Give back exactly the stretch of data below from the line holding "ATOM 162 C CA" through the line holding "ATOM 169 C CA", both ends included, and leave the remaining lines out.

Material provided ::
-*-
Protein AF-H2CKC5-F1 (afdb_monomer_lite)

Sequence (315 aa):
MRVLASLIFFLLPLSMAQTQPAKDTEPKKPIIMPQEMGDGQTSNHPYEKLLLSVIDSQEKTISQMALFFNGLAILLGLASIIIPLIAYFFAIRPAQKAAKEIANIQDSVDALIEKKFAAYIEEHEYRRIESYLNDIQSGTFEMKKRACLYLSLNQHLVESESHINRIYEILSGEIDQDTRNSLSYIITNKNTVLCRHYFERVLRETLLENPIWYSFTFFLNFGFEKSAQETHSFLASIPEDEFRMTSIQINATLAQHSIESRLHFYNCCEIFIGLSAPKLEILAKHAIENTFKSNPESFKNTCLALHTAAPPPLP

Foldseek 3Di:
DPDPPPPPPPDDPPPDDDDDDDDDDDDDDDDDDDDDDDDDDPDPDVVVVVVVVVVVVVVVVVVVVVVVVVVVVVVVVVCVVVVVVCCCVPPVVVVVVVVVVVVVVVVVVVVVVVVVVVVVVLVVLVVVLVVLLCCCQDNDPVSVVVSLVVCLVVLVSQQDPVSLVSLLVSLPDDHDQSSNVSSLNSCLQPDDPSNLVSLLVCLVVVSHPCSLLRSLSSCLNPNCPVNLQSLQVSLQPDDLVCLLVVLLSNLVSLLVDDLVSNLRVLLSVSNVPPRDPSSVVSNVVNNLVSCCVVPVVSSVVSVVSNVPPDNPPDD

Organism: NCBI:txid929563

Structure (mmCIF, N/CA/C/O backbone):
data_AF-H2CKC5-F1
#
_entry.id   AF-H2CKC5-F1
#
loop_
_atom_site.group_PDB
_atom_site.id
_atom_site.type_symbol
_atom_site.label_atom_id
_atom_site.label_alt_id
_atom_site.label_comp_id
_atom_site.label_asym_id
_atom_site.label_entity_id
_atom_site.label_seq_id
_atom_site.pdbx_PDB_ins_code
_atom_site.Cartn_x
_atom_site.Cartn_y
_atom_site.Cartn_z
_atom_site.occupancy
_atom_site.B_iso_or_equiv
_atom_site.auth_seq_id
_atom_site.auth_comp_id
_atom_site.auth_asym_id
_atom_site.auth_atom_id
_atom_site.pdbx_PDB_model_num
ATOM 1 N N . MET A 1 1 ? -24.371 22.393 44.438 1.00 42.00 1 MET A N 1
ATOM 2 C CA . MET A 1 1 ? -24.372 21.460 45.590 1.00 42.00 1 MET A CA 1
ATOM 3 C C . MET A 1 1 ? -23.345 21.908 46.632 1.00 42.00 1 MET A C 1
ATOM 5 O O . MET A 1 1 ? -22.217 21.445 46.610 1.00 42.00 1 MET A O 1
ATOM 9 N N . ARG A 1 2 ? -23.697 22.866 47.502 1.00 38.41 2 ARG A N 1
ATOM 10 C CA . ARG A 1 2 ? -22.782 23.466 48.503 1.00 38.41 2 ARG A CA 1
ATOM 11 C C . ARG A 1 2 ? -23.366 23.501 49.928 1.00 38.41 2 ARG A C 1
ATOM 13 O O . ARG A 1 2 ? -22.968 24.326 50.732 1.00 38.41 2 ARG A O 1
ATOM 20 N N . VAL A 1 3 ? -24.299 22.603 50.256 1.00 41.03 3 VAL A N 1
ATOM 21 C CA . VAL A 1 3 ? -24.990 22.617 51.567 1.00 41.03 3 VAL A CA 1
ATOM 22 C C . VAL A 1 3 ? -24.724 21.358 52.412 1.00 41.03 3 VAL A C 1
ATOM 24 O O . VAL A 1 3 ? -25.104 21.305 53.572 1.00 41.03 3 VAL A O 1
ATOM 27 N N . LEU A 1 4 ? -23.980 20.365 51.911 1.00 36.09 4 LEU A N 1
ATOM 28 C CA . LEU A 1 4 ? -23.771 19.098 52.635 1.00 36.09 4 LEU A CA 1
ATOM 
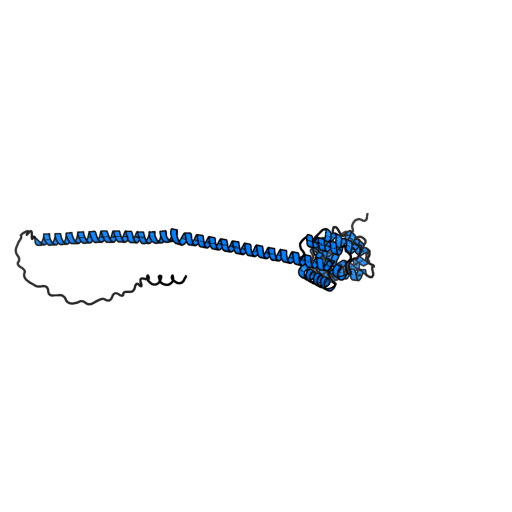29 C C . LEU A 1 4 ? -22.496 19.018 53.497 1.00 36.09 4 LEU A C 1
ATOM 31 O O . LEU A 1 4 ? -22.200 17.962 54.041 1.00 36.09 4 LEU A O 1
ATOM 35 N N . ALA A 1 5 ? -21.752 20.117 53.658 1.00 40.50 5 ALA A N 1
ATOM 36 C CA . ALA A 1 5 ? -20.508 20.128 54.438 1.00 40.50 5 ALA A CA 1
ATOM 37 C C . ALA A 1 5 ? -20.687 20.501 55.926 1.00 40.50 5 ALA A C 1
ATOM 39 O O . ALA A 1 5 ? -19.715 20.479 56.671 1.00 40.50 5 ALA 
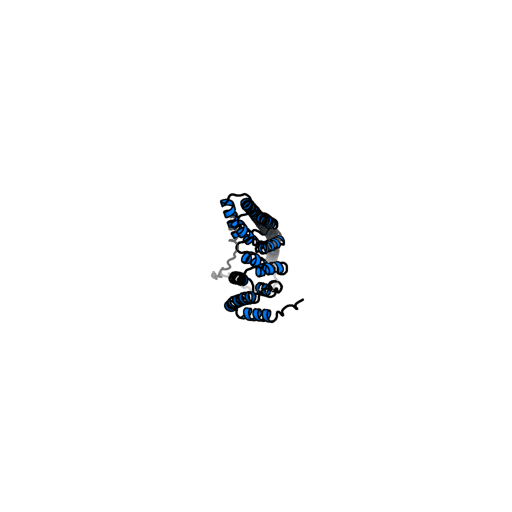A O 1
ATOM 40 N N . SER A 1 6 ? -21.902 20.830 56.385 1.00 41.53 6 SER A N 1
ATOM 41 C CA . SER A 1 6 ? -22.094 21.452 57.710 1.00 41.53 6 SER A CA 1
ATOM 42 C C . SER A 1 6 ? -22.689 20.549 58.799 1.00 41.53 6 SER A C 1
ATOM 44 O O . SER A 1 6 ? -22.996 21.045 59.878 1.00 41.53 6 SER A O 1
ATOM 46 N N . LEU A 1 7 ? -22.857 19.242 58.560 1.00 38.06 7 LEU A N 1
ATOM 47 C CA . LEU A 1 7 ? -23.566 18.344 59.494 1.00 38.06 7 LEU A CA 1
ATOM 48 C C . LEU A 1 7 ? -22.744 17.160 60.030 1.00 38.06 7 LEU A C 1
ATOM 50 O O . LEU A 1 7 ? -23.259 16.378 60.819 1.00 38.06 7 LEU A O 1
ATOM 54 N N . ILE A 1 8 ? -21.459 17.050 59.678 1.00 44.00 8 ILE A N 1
-*-
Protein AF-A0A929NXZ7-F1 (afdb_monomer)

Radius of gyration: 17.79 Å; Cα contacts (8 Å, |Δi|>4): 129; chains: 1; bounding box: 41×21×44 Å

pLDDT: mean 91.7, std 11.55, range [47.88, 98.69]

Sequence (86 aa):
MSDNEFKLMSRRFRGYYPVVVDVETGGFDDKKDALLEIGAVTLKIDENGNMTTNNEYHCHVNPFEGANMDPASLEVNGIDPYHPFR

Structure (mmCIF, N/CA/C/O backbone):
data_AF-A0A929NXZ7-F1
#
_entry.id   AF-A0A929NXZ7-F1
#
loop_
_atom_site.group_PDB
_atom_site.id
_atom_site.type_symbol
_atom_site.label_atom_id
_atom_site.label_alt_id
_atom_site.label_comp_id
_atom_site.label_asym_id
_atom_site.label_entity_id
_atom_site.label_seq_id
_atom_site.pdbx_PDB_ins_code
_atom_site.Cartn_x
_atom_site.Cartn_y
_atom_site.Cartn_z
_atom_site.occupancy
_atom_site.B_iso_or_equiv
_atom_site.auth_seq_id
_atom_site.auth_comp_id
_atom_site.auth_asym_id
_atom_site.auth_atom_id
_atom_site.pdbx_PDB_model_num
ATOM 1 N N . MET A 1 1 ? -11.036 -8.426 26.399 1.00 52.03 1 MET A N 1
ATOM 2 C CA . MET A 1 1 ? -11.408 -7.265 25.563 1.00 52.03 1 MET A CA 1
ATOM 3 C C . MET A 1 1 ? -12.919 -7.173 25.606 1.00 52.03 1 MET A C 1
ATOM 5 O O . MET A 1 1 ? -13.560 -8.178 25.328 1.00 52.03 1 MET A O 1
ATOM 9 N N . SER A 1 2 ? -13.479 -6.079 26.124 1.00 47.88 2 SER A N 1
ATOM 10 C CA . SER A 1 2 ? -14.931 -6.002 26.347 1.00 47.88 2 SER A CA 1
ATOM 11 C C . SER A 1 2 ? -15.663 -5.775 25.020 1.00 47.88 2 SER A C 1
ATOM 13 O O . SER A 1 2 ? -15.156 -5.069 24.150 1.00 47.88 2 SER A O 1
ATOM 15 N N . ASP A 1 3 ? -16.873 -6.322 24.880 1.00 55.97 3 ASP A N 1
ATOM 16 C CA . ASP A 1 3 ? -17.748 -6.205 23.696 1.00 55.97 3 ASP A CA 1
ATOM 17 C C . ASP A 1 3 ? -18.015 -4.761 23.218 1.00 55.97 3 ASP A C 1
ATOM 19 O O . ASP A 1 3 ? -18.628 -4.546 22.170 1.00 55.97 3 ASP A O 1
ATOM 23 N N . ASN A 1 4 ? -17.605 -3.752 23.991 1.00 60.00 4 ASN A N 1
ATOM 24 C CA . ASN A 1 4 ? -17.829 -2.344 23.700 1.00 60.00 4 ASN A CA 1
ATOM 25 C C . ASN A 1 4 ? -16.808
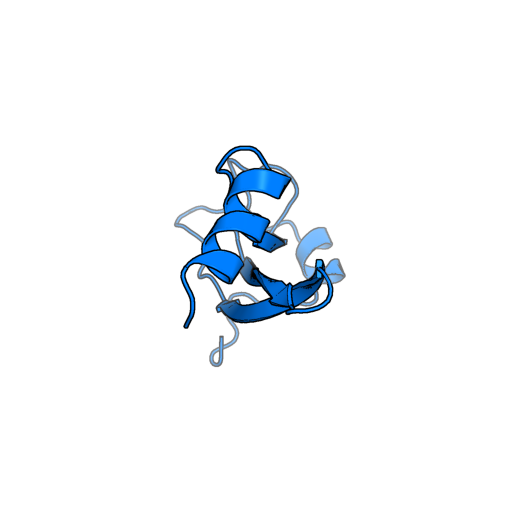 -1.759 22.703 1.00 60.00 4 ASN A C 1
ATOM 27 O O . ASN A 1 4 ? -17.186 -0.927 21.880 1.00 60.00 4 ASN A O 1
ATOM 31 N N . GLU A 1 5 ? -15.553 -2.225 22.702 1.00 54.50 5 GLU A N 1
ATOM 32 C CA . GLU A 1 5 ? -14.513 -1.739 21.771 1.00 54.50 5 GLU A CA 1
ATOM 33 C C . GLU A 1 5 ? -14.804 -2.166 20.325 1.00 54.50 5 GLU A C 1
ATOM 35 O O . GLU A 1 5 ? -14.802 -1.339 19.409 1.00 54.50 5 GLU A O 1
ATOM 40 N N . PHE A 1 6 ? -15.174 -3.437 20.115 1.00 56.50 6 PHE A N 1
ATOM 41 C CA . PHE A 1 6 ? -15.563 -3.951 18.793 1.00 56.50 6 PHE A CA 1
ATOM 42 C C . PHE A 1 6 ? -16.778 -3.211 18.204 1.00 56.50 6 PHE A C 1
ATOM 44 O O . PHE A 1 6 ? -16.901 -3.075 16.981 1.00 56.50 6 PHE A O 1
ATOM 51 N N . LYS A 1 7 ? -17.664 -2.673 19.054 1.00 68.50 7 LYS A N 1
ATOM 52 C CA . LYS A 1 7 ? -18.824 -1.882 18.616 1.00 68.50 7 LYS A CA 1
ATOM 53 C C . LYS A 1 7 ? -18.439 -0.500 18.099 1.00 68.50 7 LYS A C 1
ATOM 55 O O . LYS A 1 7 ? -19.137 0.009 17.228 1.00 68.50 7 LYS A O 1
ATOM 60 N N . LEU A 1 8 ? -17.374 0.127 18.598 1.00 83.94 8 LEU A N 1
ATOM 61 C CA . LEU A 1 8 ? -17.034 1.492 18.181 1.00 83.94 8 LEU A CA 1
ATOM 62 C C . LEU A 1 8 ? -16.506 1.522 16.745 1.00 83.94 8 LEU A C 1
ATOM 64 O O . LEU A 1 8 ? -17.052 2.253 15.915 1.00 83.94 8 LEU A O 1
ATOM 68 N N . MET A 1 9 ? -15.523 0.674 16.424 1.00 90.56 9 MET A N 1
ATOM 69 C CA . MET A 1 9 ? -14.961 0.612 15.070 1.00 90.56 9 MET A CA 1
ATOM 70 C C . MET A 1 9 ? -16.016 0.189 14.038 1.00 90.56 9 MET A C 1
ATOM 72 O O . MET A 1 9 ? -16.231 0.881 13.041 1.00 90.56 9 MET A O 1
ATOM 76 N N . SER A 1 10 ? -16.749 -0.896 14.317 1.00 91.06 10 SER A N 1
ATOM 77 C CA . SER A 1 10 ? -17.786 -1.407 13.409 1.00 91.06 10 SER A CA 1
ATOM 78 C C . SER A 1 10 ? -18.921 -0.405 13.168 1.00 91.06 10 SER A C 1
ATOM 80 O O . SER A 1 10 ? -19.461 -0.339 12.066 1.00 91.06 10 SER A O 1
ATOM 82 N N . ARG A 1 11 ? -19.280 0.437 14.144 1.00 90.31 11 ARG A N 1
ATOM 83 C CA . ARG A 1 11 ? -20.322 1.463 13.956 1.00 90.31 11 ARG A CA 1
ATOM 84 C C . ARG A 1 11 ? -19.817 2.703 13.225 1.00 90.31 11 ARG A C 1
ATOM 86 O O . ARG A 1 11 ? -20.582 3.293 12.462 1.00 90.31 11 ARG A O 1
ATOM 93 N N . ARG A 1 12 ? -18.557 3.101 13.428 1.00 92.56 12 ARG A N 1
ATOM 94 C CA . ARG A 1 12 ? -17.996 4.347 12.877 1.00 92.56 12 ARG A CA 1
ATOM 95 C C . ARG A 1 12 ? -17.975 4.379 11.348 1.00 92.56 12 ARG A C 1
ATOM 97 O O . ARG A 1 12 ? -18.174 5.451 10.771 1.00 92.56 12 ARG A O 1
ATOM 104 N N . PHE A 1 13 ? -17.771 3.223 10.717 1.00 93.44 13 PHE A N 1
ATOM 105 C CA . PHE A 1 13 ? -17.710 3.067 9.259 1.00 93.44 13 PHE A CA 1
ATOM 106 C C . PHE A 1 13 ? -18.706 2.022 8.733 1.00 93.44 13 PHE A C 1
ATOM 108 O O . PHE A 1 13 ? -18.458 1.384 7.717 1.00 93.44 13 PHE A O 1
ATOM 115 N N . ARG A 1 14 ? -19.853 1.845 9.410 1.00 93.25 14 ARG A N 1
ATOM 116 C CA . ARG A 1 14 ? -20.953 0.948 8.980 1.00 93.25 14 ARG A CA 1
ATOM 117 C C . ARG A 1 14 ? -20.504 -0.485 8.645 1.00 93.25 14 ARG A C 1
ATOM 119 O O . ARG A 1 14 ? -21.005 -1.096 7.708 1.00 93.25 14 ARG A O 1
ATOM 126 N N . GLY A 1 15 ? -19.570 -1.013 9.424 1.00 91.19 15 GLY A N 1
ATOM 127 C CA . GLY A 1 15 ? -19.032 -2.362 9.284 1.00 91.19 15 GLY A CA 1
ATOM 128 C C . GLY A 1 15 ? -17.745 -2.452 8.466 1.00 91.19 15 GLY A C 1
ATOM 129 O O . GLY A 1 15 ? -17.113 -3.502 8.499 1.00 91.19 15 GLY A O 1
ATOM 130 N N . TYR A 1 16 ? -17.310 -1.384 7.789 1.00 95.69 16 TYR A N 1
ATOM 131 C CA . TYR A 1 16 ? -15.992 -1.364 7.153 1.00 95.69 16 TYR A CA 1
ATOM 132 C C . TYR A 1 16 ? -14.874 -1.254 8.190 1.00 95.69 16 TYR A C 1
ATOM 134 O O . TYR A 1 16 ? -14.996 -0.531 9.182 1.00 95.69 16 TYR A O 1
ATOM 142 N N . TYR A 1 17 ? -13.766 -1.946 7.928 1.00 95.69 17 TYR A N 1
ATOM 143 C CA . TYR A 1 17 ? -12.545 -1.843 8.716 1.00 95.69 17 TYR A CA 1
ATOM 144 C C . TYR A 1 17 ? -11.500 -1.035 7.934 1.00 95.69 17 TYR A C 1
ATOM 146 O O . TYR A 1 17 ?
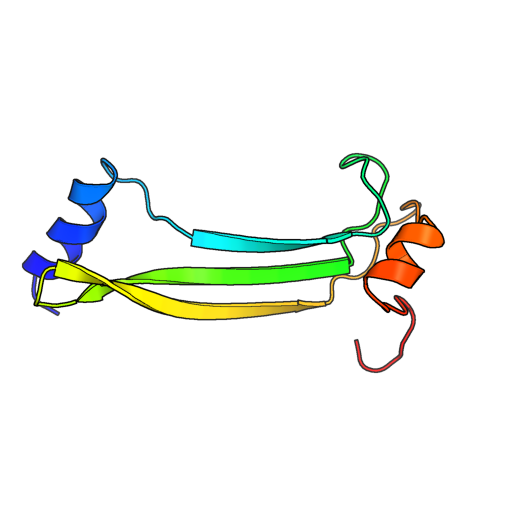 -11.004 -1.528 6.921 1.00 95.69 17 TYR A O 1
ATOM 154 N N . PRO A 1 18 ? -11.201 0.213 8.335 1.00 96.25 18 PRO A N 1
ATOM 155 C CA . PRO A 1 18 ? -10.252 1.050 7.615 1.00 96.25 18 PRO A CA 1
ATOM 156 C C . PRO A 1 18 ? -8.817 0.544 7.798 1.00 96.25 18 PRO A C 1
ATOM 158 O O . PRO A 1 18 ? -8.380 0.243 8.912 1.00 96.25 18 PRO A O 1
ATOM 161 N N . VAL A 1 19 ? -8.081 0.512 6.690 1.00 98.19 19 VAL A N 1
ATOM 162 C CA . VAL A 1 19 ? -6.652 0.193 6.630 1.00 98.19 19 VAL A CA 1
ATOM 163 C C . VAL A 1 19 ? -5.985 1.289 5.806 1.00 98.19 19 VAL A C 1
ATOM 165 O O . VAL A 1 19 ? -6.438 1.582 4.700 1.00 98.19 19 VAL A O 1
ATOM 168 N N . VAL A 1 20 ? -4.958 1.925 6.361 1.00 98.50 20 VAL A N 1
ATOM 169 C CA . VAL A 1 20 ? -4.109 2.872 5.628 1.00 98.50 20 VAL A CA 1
-*-
Answer to the problem ::
ATOM 162 C CA . VAL A 1 19 ? -6.652 0.193 6.630 1.00 98.19 19 VAL A CA 1
ATOM 163 C C . VAL A 1 19 ? -5.985 1.289 5.806 1.00 98.19 19 VAL A C 1
ATOM 165 O O . VAL A 1 19 ? -6.438 1.582 4.700 1.00 98.19 19 VAL A O 1
ATOM 168 N N . VAL A 1 20 ? -4.958 1.925 6.361 1.00 98.50 20 VAL A N 1
ATOM 169 C CA . VAL A 1 20 ? -4.109 2.872 5.628 1.00 98.50 20 VAL A CA 1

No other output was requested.